What Lebanon’s municipal election results mean for Hezbollah

By David Daoud

Lebanon’s political machine is moving again.

In May, the Lebanese concluded country-wide municipal and mayoral elections—their first in nine years—on the heels of Joseph Aoun filling Beirut’s two-year presidential vacancy, and an uncharacteristically speedy appointment of a prime minister and cabinet.

Mere momentum should not be equated with long-term progress towards stabilization, particularly with respect to Hezbollah’s disarmament. The municipal election results did not demonstrate the prominent militant group’s outright dominance over Lebanon’s Shiites.

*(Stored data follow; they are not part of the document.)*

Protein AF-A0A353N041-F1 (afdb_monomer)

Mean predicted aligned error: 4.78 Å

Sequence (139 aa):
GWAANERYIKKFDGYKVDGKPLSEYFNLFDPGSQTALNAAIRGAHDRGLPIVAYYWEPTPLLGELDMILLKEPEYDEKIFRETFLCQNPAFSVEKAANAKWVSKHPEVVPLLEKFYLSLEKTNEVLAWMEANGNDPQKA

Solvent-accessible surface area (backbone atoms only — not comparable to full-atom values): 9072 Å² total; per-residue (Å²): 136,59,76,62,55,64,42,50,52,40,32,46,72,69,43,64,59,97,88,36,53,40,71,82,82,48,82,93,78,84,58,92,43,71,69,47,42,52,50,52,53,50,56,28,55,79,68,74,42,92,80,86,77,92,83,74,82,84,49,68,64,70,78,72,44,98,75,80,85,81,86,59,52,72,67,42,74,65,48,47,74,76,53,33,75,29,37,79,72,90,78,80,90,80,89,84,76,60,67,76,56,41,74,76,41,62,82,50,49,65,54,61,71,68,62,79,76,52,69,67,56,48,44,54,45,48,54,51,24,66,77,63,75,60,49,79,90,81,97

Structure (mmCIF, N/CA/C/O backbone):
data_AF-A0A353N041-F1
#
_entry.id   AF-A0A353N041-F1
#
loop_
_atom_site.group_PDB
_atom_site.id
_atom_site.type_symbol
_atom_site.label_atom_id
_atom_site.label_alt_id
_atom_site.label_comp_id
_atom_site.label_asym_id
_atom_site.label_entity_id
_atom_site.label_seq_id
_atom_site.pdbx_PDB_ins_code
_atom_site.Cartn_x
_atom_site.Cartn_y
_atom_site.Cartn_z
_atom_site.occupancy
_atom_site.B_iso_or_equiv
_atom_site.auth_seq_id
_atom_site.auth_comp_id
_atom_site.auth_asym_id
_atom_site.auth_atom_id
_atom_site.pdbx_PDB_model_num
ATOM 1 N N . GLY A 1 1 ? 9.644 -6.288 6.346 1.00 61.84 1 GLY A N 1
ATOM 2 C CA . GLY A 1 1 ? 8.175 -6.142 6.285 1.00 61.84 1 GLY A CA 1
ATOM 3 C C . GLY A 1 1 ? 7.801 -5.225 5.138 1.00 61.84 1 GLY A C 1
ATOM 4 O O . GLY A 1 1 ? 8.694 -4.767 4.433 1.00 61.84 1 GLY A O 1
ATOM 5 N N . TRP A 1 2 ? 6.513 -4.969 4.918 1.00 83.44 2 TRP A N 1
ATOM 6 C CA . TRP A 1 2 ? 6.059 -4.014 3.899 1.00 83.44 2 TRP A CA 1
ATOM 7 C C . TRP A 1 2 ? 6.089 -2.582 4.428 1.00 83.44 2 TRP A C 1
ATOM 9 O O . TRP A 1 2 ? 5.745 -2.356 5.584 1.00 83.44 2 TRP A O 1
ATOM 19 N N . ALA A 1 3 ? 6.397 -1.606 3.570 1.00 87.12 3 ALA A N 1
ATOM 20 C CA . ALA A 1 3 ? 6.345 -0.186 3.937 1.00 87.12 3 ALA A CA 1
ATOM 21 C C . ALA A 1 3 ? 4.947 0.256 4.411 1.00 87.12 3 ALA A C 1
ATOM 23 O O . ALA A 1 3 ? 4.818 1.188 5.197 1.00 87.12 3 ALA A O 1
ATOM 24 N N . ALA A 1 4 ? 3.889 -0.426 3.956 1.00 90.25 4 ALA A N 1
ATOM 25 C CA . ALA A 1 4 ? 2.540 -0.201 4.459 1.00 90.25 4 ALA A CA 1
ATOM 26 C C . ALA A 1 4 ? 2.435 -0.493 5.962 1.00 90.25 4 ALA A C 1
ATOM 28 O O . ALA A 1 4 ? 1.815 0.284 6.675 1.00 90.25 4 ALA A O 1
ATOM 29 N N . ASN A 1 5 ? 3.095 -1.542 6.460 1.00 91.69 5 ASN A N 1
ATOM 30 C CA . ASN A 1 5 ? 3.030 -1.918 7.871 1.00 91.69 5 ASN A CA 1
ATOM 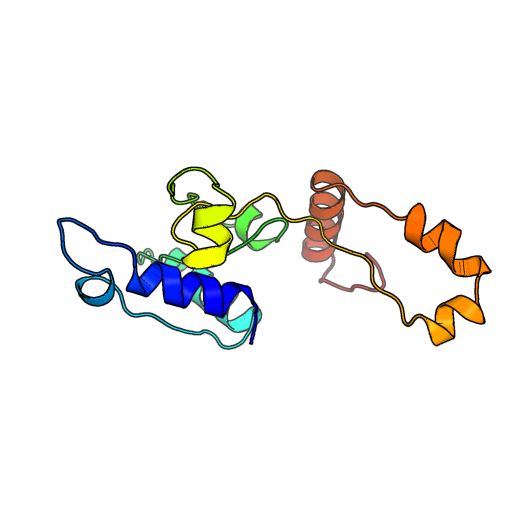31 C C . ASN A 1 5 ? 3.462 -0.762 8.785 1.00 91.69 5 ASN A C 1
ATOM 33 O O . ASN A 1 5 ? 2.738 -0.383 9.697 1.00 91.69 5 ASN A O 1
ATOM 37 N N . GLU A 1 6 ? 4.593 -0.125 8.475 1.00 91.25 6 GLU A N 1
ATOM 38 C CA . GLU A 1 6 ? 5.097 1.024 9.238 1.00 91.25 6 GLU A CA 1
ATOM 39 C C . GLU A 1 6 ? 4.114 2.204 9.238 1.00 91.25 6 GLU A C 1
ATOM 41 O O . GLU A 1 6 ? 3.926 2.858 10.266 1.00 91.25 6 GLU A O 1
ATOM 46 N N . ARG A 1 7 ? 3.454 2.462 8.100 1.00 93.44 7 ARG A N 1
ATOM 47 C CA . ARG A 1 7 ? 2.433 3.515 7.995 1.00 93.44 7 ARG A CA 1
ATOM 48 C C . ARG A 1 7 ? 1.204 3.190 8.834 1.00 93.44 7 ARG A C 1
ATOM 50 O O . ARG A 1 7 ? 0.727 4.053 9.563 1.00 93.44 7 ARG A O 1
ATOM 57 N N . TYR A 1 8 ? 0.694 1.963 8.746 1.00 94.44 8 TYR A N 1
ATOM 58 C CA . TYR A 1 8 ? -0.539 1.579 9.432 1.00 94.44 8 TYR A CA 1
ATOM 59 C C . TYR A 1 8 ? -0.354 1.375 10.935 1.00 94.44 8 TYR A C 1
ATOM 61 O O . TYR A 1 8 ? -1.285 1.673 11.673 1.00 94.44 8 TYR A O 1
ATOM 69 N N . ILE A 1 9 ? 0.841 0.998 11.406 1.00 94.81 9 ILE A N 1
ATOM 70 C CA . ILE A 1 9 ? 1.186 1.057 12.837 1.00 94.81 9 ILE A CA 1
ATOM 71 C C . ILE A 1 9 ? 1.063 2.500 13.343 1.00 94.81 9 ILE A C 1
ATOM 73 O O . ILE A 1 9 ? 0.349 2.762 14.305 1.00 94.81 9 ILE A O 1
ATOM 77 N N . LYS A 1 10 ? 1.670 3.469 12.645 1.00 95.50 10 LYS A N 1
ATOM 78 C CA . LYS A 1 10 ? 1.585 4.887 13.035 1.00 95.50 10 LYS A CA 1
ATOM 79 C C . LYS A 1 10 ? 0.161 5.443 12.965 1.00 95.50 10 LYS A C 1
ATOM 81 O O . LYS A 1 10 ? -0.234 6.209 13.840 1.00 95.50 10 LYS A O 1
ATOM 86 N N . LYS A 1 11 ? -0.624 5.041 11.959 1.00 95.69 11 LYS A N 1
ATOM 87 C CA . LYS A 1 11 ? -2.055 5.377 11.877 1.00 95.69 11 LYS A CA 1
ATOM 88 C C . LYS A 1 11 ? -2.840 4.787 13.046 1.00 95.69 11 LYS A C 1
ATOM 90 O O . LYS A 1 11 ? -3.645 5.493 13.643 1.00 95.69 11 LYS A O 1
ATOM 95 N N . PHE A 1 12 ? -2.580 3.529 13.394 1.00 96.12 12 PHE A N 1
ATOM 96 C CA . PHE A 1 12 ? -3.220 2.855 14.520 1.00 96.12 12 PHE A CA 1
ATOM 97 C C . PHE A 1 12 ? -2.938 3.566 15.851 1.00 96.12 12 PHE A C 1
ATOM 99 O O . PHE A 1 12 ? -3.860 3.811 16.625 1.00 96.12 12 PHE A O 1
ATOM 106 N N . ASP A 1 13 ? -1.684 3.963 16.071 1.00 96.12 13 ASP A N 1
ATOM 107 C CA . ASP A 1 13 ? -1.256 4.662 17.286 1.00 96.12 13 ASP A CA 1
ATOM 108 C C . ASP A 1 13 ? -1.742 6.121 17.344 1.00 96.12 13 ASP A C 1
ATOM 110 O O . ASP A 1 13 ? -1.967 6.668 18.426 1.00 96.12 13 ASP A O 1
ATOM 114 N N . GLY A 1 14 ? -1.873 6.780 16.188 1.00 96.38 14 GLY A N 1
ATOM 115 C CA . GLY A 1 14 ? -2.183 8.207 16.115 1.00 96.38 14 GLY A CA 1
ATOM 116 C C . GLY A 1 14 ? -3.670 8.545 16.010 1.00 96.38 14 GLY A C 1
ATOM 117 O O . GLY A 1 14 ? -4.082 9.594 16.513 1.00 96.38 14 GLY A O 1
ATOM 118 N N . TYR A 1 15 ? -4.490 7.693 15.386 1.00 95.94 15 TYR A N 1
ATOM 119 C CA . TYR A 1 15 ? -5.926 7.949 15.273 1.00 95.94 15 TYR A CA 1
ATOM 120 C C . TYR A 1 15 ? -6.672 7.723 16.589 1.00 95.94 15 TYR A C 1
ATOM 122 O O . TYR A 1 15 ? -6.302 6.904 17.433 1.00 95.94 15 TYR A O 1
ATOM 130 N N . LYS A 1 16 ? -7.763 8.479 16.755 1.00 95.06 16 LYS A N 1
ATOM 131 C CA . LYS A 1 16 ? -8.622 8.433 17.937 1.00 95.06 16 LYS A CA 1
ATOM 132 C C . LYS A 1 16 ? -10.092 8.440 17.551 1.00 95.06 16 LYS A C 1
ATOM 134 O O . LYS A 1 16 ? -10.483 9.142 16.622 1.00 95.06 16 LYS A O 1
ATOM 139 N N . VAL A 1 17 ? -10.896 7.718 18.324 1.00 90.94 17 VAL A N 1
ATOM 140 C CA . VAL A 1 17 ? -12.361 7.694 18.241 1.00 90.94 17 VAL A CA 1
ATOM 141 C C . VAL A 1 17 ? -12.901 8.124 19.600 1.00 90.94 17 VAL A C 1
ATOM 143 O O . VAL A 1 17 ? -12.510 7.571 20.629 1.00 90.94 17 VAL A O 1
ATOM 146 N N . ASP A 1 18 ? -13.727 9.172 19.613 1.00 93.62 18 ASP A N 1
ATOM 147 C CA . ASP A 1 18 ? -14.286 9.781 20.831 1.00 93.62 18 ASP A CA 1
ATOM 148 C C . ASP A 1 18 ? -13.222 10.153 21.880 1.00 93.62 18 ASP A C 1
ATOM 150 O O . ASP A 1 18 ? -13.383 9.970 23.085 1.00 93.62 18 ASP A O 1
ATOM 154 N N . GLY A 1 19 ? -12.082 10.663 21.403 1.00 94.69 19 GLY A N 1
ATOM 155 C CA . GLY A 1 19 ? -10.951 11.070 22.243 1.00 94.69 19 GLY A CA 1
ATOM 156 C C . GLY A 1 19 ? -10.067 9.922 22.741 1.00 94.69 19 GLY A C 1
ATOM 157 O O . GLY A 1 19 ? -9.038 10.190 23.365 1.00 94.69 19 GLY A O 1
ATOM 158 N N . LYS A 1 20 ? -10.405 8.668 22.425 1.00 97.00 20 LYS A N 1
ATOM 159 C CA . LYS A 1 20 ? -9.674 7.472 22.859 1.00 97.00 20 LYS A CA 1
ATOM 160 C C . LYS A 1 20 ? -8.862 6.837 21.727 1.00 97.00 20 LYS A C 1
ATOM 162 O O . LYS A 1 20 ? -9.282 6.937 20.574 1.00 97.00 20 LYS A O 1
ATOM 167 N N . PRO A 1 21 ? -7.712 6.200 22.013 1.00 96.81 21 PRO A N 1
ATOM 168 C CA . PRO A 1 21 ? -6.898 5.552 20.986 1.00 96.81 21 PRO A CA 1
ATOM 169 C C . PRO A 1 21 ? -7.602 4.328 20.388 1.00 96.81 21 PRO A C 1
ATOM 171 O O . PRO A 1 21 ? -8.430 3.691 21.042 1.00 96.81 21 PRO A O 1
ATOM 174 N N . LEU A 1 22 ? -7.234 3.956 19.159 1.00 95.62 22 LEU A N 1
ATOM 175 C CA . LEU A 1 22 ? -7.798 2.774 18.495 1.00 95.62 22 LEU A CA 1
ATOM 176 C C . LEU A 1 22 ? -7.523 1.463 19.245 1.00 95.62 22 LEU A C 1
ATOM 178 O O . LEU A 1 22 ? -8.323 0.535 19.143 1.00 95.62 22 LEU A O 1
ATOM 182 N N . SER A 1 23 ? -6.457 1.400 20.046 1.00 96.25 23 SER A N 1
ATOM 183 C CA . SER A 1 23 ? -6.113 0.239 20.875 1.00 96.25 23 SER A CA 1
ATOM 184 C C . SER A 1 23 ? -7.136 -0.098 21.967 1.00 96.25 23 SER A C 1
ATOM 186 O O . SER A 1 23 ? -7.107 -1.211 22.483 1.00 96.25 23 SER A O 1
ATOM 188 N N . GLU A 1 24 ? -8.062 0.807 22.308 1.00 96.81 24 GLU A N 1
ATOM 189 C CA . GLU A 1 24 ? -9.193 0.478 23.192 1.00 96.81 24 GLU A CA 1
ATOM 190 C C . GLU A 1 24 ? -10.308 -0.306 22.481 1.00 96.81 24 GLU A C 1
ATOM 192 O O . GLU A 1 24 ? -11.132 -0.936 23.143 1.00 96.81 24 GLU A O 1
ATOM 197 N N . TYR A 1 25 ? -10.347 -0.274 21.146 1.00 94.38 25 TYR A N 1
ATOM 198 C CA . TYR A 1 25 ? -11.436 -0.841 20.343 1.00 94.38 25 TYR A CA 1
ATOM 199 C C . TYR A 1 25 ? -10.984 -1.992 19.441 1.00 94.38 25 TYR A C 1
ATOM 201 O O . TYR A 1 25 ? -11.778 -2.871 19.109 1.00 94.38 25 TYR A O 1
ATOM 209 N N . PHE A 1 26 ? -9.718 -1.987 19.030 1.00 94.00 26 PHE A N 1
ATOM 210 C CA . PHE A 1 26 ? -9.172 -2.898 18.035 1.00 94.00 26 PHE A CA 1
ATOM 211 C C . PHE A 1 26 ? -7.879 -3.544 18.529 1.00 94.00 26 PHE A C 1
ATOM 213 O O . PHE A 1 26 ? -7.104 -2.946 19.270 1.00 94.00 26 PHE A O 1
ATOM 220 N N . ASN A 1 27 ? -7.613 -4.753 18.035 1.00 93.19 27 ASN A N 1
ATOM 221 C CA . ASN A 1 27 ? -6.314 -5.401 18.170 1.00 93.19 27 ASN A CA 1
ATOM 222 C C . ASN A 1 27 ? -5.554 -5.267 16.852 1.00 93.19 27 ASN A C 1
ATOM 224 O O . ASN A 1 27 ? -6.064 -5.670 15.805 1.00 93.19 27 ASN A O 1
ATOM 228 N N . LEU A 1 28 ? -4.335 -4.729 16.905 1.00 93.12 28 LEU A N 1
ATOM 229 C CA . LEU A 1 28 ? -3.462 -4.694 15.739 1.00 93.12 28 LEU A CA 1
ATOM 230 C C . LEU A 1 28 ? -2.859 -6.084 15.507 1.00 93.12 28 LEU A C 1
ATOM 232 O O . LEU A 1 28 ? -2.276 -6.680 16.412 1.00 93.12 28 LEU A O 1
ATOM 236 N N . PHE A 1 29 ? -2.999 -6.593 14.288 1.00 91.69 29 PHE A N 1
ATOM 237 C CA . PHE A 1 29 ? -2.536 -7.918 13.892 1.00 91.69 29 PHE A CA 1
ATOM 238 C C . PHE A 1 29 ? -1.728 -7.821 12.595 1.00 91.69 29 PHE A C 1
ATOM 240 O O . PHE A 1 29 ? -2.229 -7.313 11.593 1.00 91.69 29 PHE A O 1
ATOM 247 N N . ASP A 1 30 ? -0.491 -8.325 12.615 1.00 92.56 30 ASP A N 1
ATOM 248 C CA . ASP A 1 30 ? 0.336 -8.478 11.417 1.00 92.56 30 ASP A CA 1
ATOM 249 C C . ASP A 1 30 ? 0.160 -9.905 10.860 1.00 92.56 30 ASP A C 1
ATOM 251 O O . ASP A 1 30 ? 0.566 -10.871 11.515 1.00 92.56 30 ASP A O 1
ATOM 255 N N . PRO A 1 31 ? -0.433 -10.072 9.664 1.00 92.06 31 PRO A N 1
ATOM 256 C CA . PRO A 1 31 ? -0.624 -11.386 9.055 1.00 92.06 31 PRO A CA 1
ATOM 257 C C . PRO A 1 31 ? 0.686 -12.023 8.562 1.00 92.06 31 PRO A C 1
ATOM 259 O O . PRO A 1 31 ? 0.701 -13.205 8.218 1.00 92.06 31 PRO A O 1
ATOM 262 N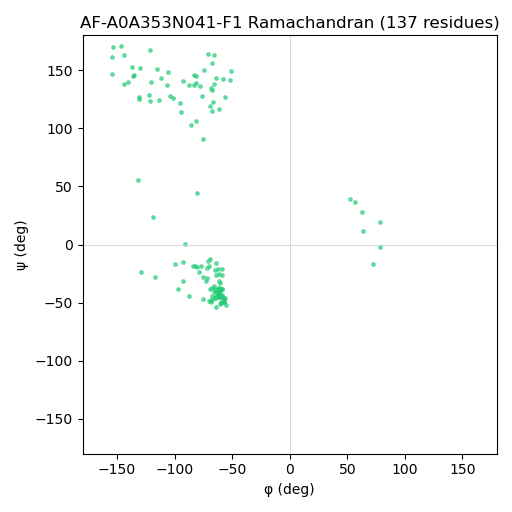 N . GLY A 1 32 ? 1.781 -11.264 8.450 1.00 90.75 32 GLY A N 1
ATOM 263 C CA . GLY A 1 32 ? 3.099 -1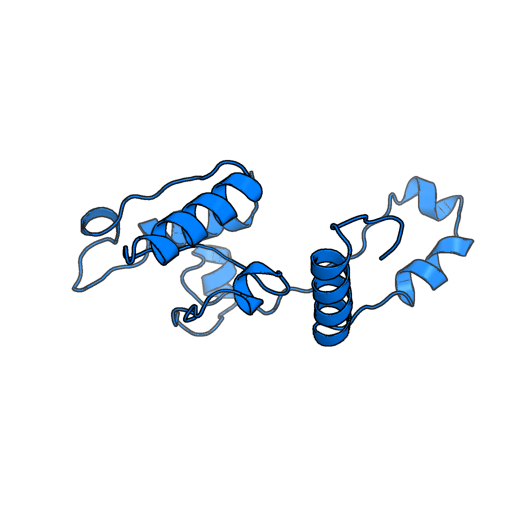1.736 8.016 1.00 90.75 32 GLY A CA 1
ATOM 264 C C . GLY A 1 32 ? 3.232 -12.069 6.521 1.00 90.75 32 GLY A C 1
ATOM 265 O O . GLY A 1 32 ? 4.348 -12.149 6.010 1.00 90.75 32 GLY A O 1
ATOM 266 N N . SER A 1 33 ? 2.126 -12.248 5.789 1.00 92.62 33 SER A N 1
ATOM 267 C CA . SER A 1 33 ? 2.120 -12.508 4.342 1.00 92.62 33 SER A CA 1
ATOM 268 C C . SER A 1 33 ? 0.819 -12.062 3.666 1.00 92.62 33 SER A C 1
ATOM 270 O O . SER A 1 33 ? -0.219 -11.945 4.319 1.00 92.62 33 SER A O 1
ATOM 272 N N . GLN A 1 34 ? 0.851 -11.895 2.336 1.00 91.12 34 GLN A N 1
ATOM 273 C CA . GLN A 1 34 ? -0.349 -11.598 1.538 1.00 91.12 34 GLN A CA 1
ATOM 274 C C . GLN A 1 34 ? -1.399 -12.705 1.628 1.00 91.12 34 GLN A C 1
ATOM 276 O O . GLN A 1 34 ? -2.586 -12.422 1.763 1.00 91.12 34 GLN A O 1
ATOM 281 N N . THR A 1 35 ? -0.972 -13.967 1.597 1.00 92.00 35 THR A N 1
ATOM 282 C CA . THR A 1 35 ? -1.880 -15.114 1.705 1.00 92.00 35 THR A CA 1
ATOM 283 C C . THR A 1 35 ? -2.617 -15.109 3.041 1.00 92.00 35 THR A C 1
ATOM 285 O O . THR A 1 35 ? -3.834 -15.280 3.071 1.00 92.00 35 THR A O 1
ATOM 288 N N . ALA A 1 36 ? -1.903 -14.859 4.141 1.00 95.00 36 ALA A N 1
ATOM 289 C CA . ALA A 1 36 ? -2.508 -14.780 5.466 1.00 95.00 36 ALA A CA 1
ATOM 290 C C . ALA A 1 36 ? -3.437 -13.563 5.617 1.00 95.00 36 ALA A C 1
ATOM 292 O O . ALA A 1 36 ? -4.501 -13.696 6.216 1.00 95.00 36 ALA A O 1
ATOM 293 N N . LEU A 1 37 ? -3.088 -12.409 5.030 1.00 95.31 37 LEU A N 1
ATOM 294 C CA . LEU A 1 37 ? -3.953 -11.223 5.005 1.00 95.31 37 LEU A CA 1
ATOM 295 C C . LEU A 1 37 ? -5.272 -11.519 4.281 1.00 95.31 37 LEU A C 1
ATOM 297 O O . LEU A 1 37 ? -6.346 -11.315 4.845 1.00 95.31 37 LEU A O 1
ATOM 301 N N . ASN A 1 38 ? -5.193 -12.074 3.068 1.00 94.75 38 ASN A N 1
ATOM 302 C CA . ASN A 1 38 ? -6.367 -12.461 2.285 1.00 94.75 38 ASN A CA 1
ATOM 303 C C . ASN A 1 38 ? -7.236 -13.482 3.041 1.00 94.75 38 ASN A C 1
ATOM 305 O O . ASN A 1 38 ? -8.455 -13.338 3.076 1.00 94.75 38 ASN A O 1
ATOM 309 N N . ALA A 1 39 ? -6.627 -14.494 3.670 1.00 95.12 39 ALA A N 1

However, Hezbollah nevertheless retains preponderant popularity among them and influence over their electoral and political choices. However, as Hezbollah dubbed them, these elections were a “promotional event” for the real prize: the May 2026 legislative elections. If the group can then expand upon its recent electoral success, and if Aoun’s interminable dialogue with Hezbollah over its arms ever becomes serious,  then it can leverage its popular and political weight to steer those discussions toward an outcome allowing it to retain its arms.

Unpacking the results

Hezbollah boasts that its sweep of the municipal and mayoral elections in Beirut, Baalbek-Hermel, and south Lebanon was a virtually unmitigated “tsunami.”

At face value, the group’s claims are true.  In south Lebanon’s Nabatieh and South Governorates, Hezbollah’s joint electoral list with the Amal Party, dubbed the “Development and Loyalty” list, ran unconstested and won 109 of 272 municipalities by default. In some municipalities, this victory was due to overwhelming local support for Amal and Hezbollah, and in others, to pressure from those parties forcing opponents to withdraw their candidacy or forgo running altogether.

The Amal-Hezbollah lists also took the overwhelming majority of the remaining municipalities, where the elections came down to a contest, with the exception of a handful of seats. But even there, the self-described Amal-Hezbollah Shiite Duo largely did not lose out to outright ideological opponents, apart from Amal’s loss of two municipal seats in Deir Al Zahrani to the Communist Party. Instead, in many cases, the group lost to familial or clan lists, otherwise seemingly neutral on the question of Hezbollah’s private arsenal.

In the Sidon District’s Zrarieh, for example, Development and Loyalty won only six of the fifteen contested seats against the opposition, development-focused “Build It Together” list.  But opposition figure Riad al-Asaad—who has previously bemoaned American-led attempts to weaken Hezbollah as “an Israeli goal” and who backed Build It Together— insisted that “competition [with Hezbollah] isn’t over the choice of resistance, but development.”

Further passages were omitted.